**Your goal:**
Reproduce exactly the lines of the material beneath, from the line that contains "Structure (mmCIF, N/CA/C/O" to the line that contains "ATOM 37 C CA", both included, and no other lines.

*** Opening of Records to use ***

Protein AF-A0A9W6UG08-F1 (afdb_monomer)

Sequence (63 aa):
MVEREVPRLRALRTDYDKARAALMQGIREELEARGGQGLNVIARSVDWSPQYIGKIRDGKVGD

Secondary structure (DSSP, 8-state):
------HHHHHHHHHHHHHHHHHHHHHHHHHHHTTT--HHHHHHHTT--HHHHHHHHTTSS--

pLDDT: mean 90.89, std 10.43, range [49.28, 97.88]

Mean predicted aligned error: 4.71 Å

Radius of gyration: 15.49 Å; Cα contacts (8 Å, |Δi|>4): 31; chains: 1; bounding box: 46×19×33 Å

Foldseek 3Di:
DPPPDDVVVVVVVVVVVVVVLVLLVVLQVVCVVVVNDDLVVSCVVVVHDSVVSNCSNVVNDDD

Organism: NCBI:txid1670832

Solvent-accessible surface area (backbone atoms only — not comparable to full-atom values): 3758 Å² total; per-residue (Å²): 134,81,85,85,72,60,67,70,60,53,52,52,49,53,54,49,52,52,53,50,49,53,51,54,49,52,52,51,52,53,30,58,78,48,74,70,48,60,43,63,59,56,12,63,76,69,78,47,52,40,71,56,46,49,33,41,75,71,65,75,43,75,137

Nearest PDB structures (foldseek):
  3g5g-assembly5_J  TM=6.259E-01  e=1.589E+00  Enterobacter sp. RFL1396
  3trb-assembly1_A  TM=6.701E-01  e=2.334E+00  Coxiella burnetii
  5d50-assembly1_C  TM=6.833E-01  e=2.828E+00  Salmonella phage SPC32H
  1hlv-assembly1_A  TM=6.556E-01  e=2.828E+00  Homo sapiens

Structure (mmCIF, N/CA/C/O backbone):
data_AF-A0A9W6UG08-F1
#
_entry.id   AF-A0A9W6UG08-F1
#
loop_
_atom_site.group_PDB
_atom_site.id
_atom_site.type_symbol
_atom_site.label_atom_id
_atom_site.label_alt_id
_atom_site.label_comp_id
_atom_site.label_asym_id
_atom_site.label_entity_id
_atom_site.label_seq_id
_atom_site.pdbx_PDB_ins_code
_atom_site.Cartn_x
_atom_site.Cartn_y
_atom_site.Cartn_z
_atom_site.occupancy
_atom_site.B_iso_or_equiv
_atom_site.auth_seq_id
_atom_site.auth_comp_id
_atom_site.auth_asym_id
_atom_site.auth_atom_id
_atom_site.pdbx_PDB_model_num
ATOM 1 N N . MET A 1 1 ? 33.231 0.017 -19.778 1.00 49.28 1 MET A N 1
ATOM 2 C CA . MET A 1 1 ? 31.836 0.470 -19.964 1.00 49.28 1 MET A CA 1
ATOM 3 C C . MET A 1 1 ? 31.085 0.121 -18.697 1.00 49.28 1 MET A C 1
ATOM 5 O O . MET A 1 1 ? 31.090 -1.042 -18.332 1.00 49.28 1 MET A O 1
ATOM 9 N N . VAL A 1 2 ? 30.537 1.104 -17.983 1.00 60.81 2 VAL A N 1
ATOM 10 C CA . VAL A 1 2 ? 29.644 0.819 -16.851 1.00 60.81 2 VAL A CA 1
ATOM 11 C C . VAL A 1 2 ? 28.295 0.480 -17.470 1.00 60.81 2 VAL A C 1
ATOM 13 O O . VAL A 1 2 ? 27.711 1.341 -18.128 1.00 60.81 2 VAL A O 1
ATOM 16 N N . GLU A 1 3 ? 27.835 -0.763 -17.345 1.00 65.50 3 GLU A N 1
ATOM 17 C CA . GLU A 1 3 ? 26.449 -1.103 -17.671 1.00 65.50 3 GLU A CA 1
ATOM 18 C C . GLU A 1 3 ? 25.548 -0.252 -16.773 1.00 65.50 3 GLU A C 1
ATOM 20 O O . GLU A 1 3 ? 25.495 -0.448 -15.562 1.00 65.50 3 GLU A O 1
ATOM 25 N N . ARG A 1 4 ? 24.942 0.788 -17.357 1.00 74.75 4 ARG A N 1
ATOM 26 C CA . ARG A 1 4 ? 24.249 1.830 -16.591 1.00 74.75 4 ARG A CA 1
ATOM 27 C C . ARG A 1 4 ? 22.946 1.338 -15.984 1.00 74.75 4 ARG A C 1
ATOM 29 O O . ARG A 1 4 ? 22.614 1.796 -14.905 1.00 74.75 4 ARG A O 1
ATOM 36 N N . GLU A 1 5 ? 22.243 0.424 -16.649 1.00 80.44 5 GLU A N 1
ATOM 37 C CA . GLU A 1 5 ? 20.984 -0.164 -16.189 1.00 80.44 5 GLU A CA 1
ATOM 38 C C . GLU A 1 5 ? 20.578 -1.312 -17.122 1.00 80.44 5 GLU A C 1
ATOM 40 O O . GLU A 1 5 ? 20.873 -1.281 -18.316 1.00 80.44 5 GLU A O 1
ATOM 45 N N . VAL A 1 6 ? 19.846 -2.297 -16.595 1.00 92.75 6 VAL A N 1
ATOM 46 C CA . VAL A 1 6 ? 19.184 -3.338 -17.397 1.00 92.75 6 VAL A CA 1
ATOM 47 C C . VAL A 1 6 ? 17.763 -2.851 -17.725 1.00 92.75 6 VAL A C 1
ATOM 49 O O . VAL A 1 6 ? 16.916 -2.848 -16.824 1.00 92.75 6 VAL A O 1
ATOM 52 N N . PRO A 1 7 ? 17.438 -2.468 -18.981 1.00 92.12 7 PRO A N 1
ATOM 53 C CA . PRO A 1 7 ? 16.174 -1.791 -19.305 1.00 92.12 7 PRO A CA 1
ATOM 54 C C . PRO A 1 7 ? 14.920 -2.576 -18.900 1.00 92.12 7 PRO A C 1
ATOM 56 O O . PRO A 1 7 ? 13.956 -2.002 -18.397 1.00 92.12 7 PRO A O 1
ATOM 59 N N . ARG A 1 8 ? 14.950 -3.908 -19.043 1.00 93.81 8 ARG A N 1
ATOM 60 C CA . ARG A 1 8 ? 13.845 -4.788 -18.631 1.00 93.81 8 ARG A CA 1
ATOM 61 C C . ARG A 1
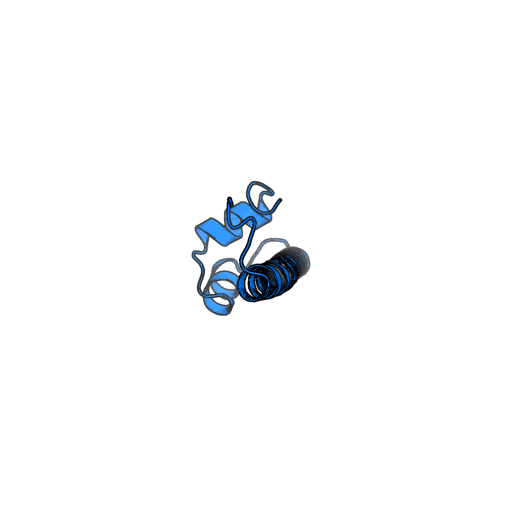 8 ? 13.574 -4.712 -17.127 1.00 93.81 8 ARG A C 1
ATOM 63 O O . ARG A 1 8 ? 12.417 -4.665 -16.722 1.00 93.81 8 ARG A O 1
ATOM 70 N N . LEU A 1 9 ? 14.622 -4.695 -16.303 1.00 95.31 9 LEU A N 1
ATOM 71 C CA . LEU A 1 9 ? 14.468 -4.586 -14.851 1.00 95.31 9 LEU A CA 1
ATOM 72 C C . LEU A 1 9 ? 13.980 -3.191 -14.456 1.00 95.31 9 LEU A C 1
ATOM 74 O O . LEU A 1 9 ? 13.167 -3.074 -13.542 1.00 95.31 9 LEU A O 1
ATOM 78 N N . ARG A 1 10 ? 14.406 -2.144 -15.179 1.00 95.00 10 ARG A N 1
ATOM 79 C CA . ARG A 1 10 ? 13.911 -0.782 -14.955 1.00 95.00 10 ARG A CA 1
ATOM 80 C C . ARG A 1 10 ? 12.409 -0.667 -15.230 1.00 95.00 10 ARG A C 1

*** Close of Records to use ***

**Completed exercise:**
Structure (mmCIF, N/CA/C/O backbone):
data_AF-A0A9W6UG08-F1
#
_entry.id   AF-A0A9W6UG08-F1
#
loop_
_atom_site.group_PDB
_atom_site.id
_atom_site.type_symbol
_atom_site.label_atom_id
_atom_site.label_alt_id
_atom_site.label_comp_id
_atom_site.label_asym_id
_atom_site.label_entity_id
_atom_site.label_seq_id
_atom_site.pdbx_PDB_ins_code
_atom_site.Cartn_x
_atom_site.Cartn_y
_atom_site.Cartn_z
_atom_site.occupancy
_atom_site.B_iso_or_equiv
_atom_site.auth_seq_id
_atom_site.auth_comp_id
_atom_site.auth_asym_id
_atom_site.auth_atom_id
_atom_site.pdbx_PDB_model_num
ATOM 1 N N . MET A 1 1 ? 33.231 0.017 -19.778 1.00 49.28 1 MET A N 1
ATOM 2 C CA . MET A 1 1 ? 31.836 0.470 -19.964 1.00 49.28 1 MET A CA 1
ATOM 3 C C . MET A 1 1 ? 31.085 0.121 -18.697 1.00 49.28 1 MET A C 1
ATOM 5 O O . MET A 1 1 ? 31.090 -1.042 -18.332 1.00 49.28 1 MET A O 1
ATOM 9 N N . VAL A 1 2 ? 30.537 1.104 -17.983 1.00 60.81 2 VAL A N 1
ATOM 10 C CA . VAL A 1 2 ? 29.644 0.819 -16.851 1.00 60.81 2 VAL A CA 1
ATOM 11 C C . VAL A 1 2 ? 28.295 0.480 -17.470 1.00 60.81 2 VAL A C 1
ATOM 13 O O . VAL A 1 2 ? 27.711 1.341 -18.128 1.00 60.81 2 VAL A O 1
ATOM 16 N N . GLU A 1 3 ? 27.835 -0.763 -17.345 1.00 65.50 3 GLU A N 1
ATOM 17 C CA . GLU A 1 3 ? 26.449 -1.103 -17.671 1.00 65.50 3 GLU A CA 1
ATOM 18 C C . GLU A 1 3 ? 25.548 -0.252 -16.773 1.00 65.50 3 GLU A C 1
ATOM 20 O O . GLU A 1 3 ? 25.495 -0.448 -15.562 1.00 65.50 3 GLU A O 1
ATOM 25 N N . ARG A 1 4 ? 24.942 0.788 -17.357 1.00 74.75 4 ARG A N 1
ATOM 26 C CA . ARG A 1 4 ? 24.249 1.830 -16.591 1.00 74.75 4 ARG A CA 1
ATOM 27 C C . ARG A 1 4 ? 22.946 1.338 -15.984 1.00 74.75 4 ARG A C 1
ATOM 29 O O . ARG A 1 4 ? 22.614 1.796 -14.905 1.00 74.75 4 ARG A O 1
ATOM 36 N N . GLU A 1 5 ? 22.243 0.424 -16.649 1.00 80.44 5 GLU A N 1
ATOM 37 C CA . GLU A 1 5 ? 20.984 -0.164 -16.189 1.00 80.44 5 GLU A CA 1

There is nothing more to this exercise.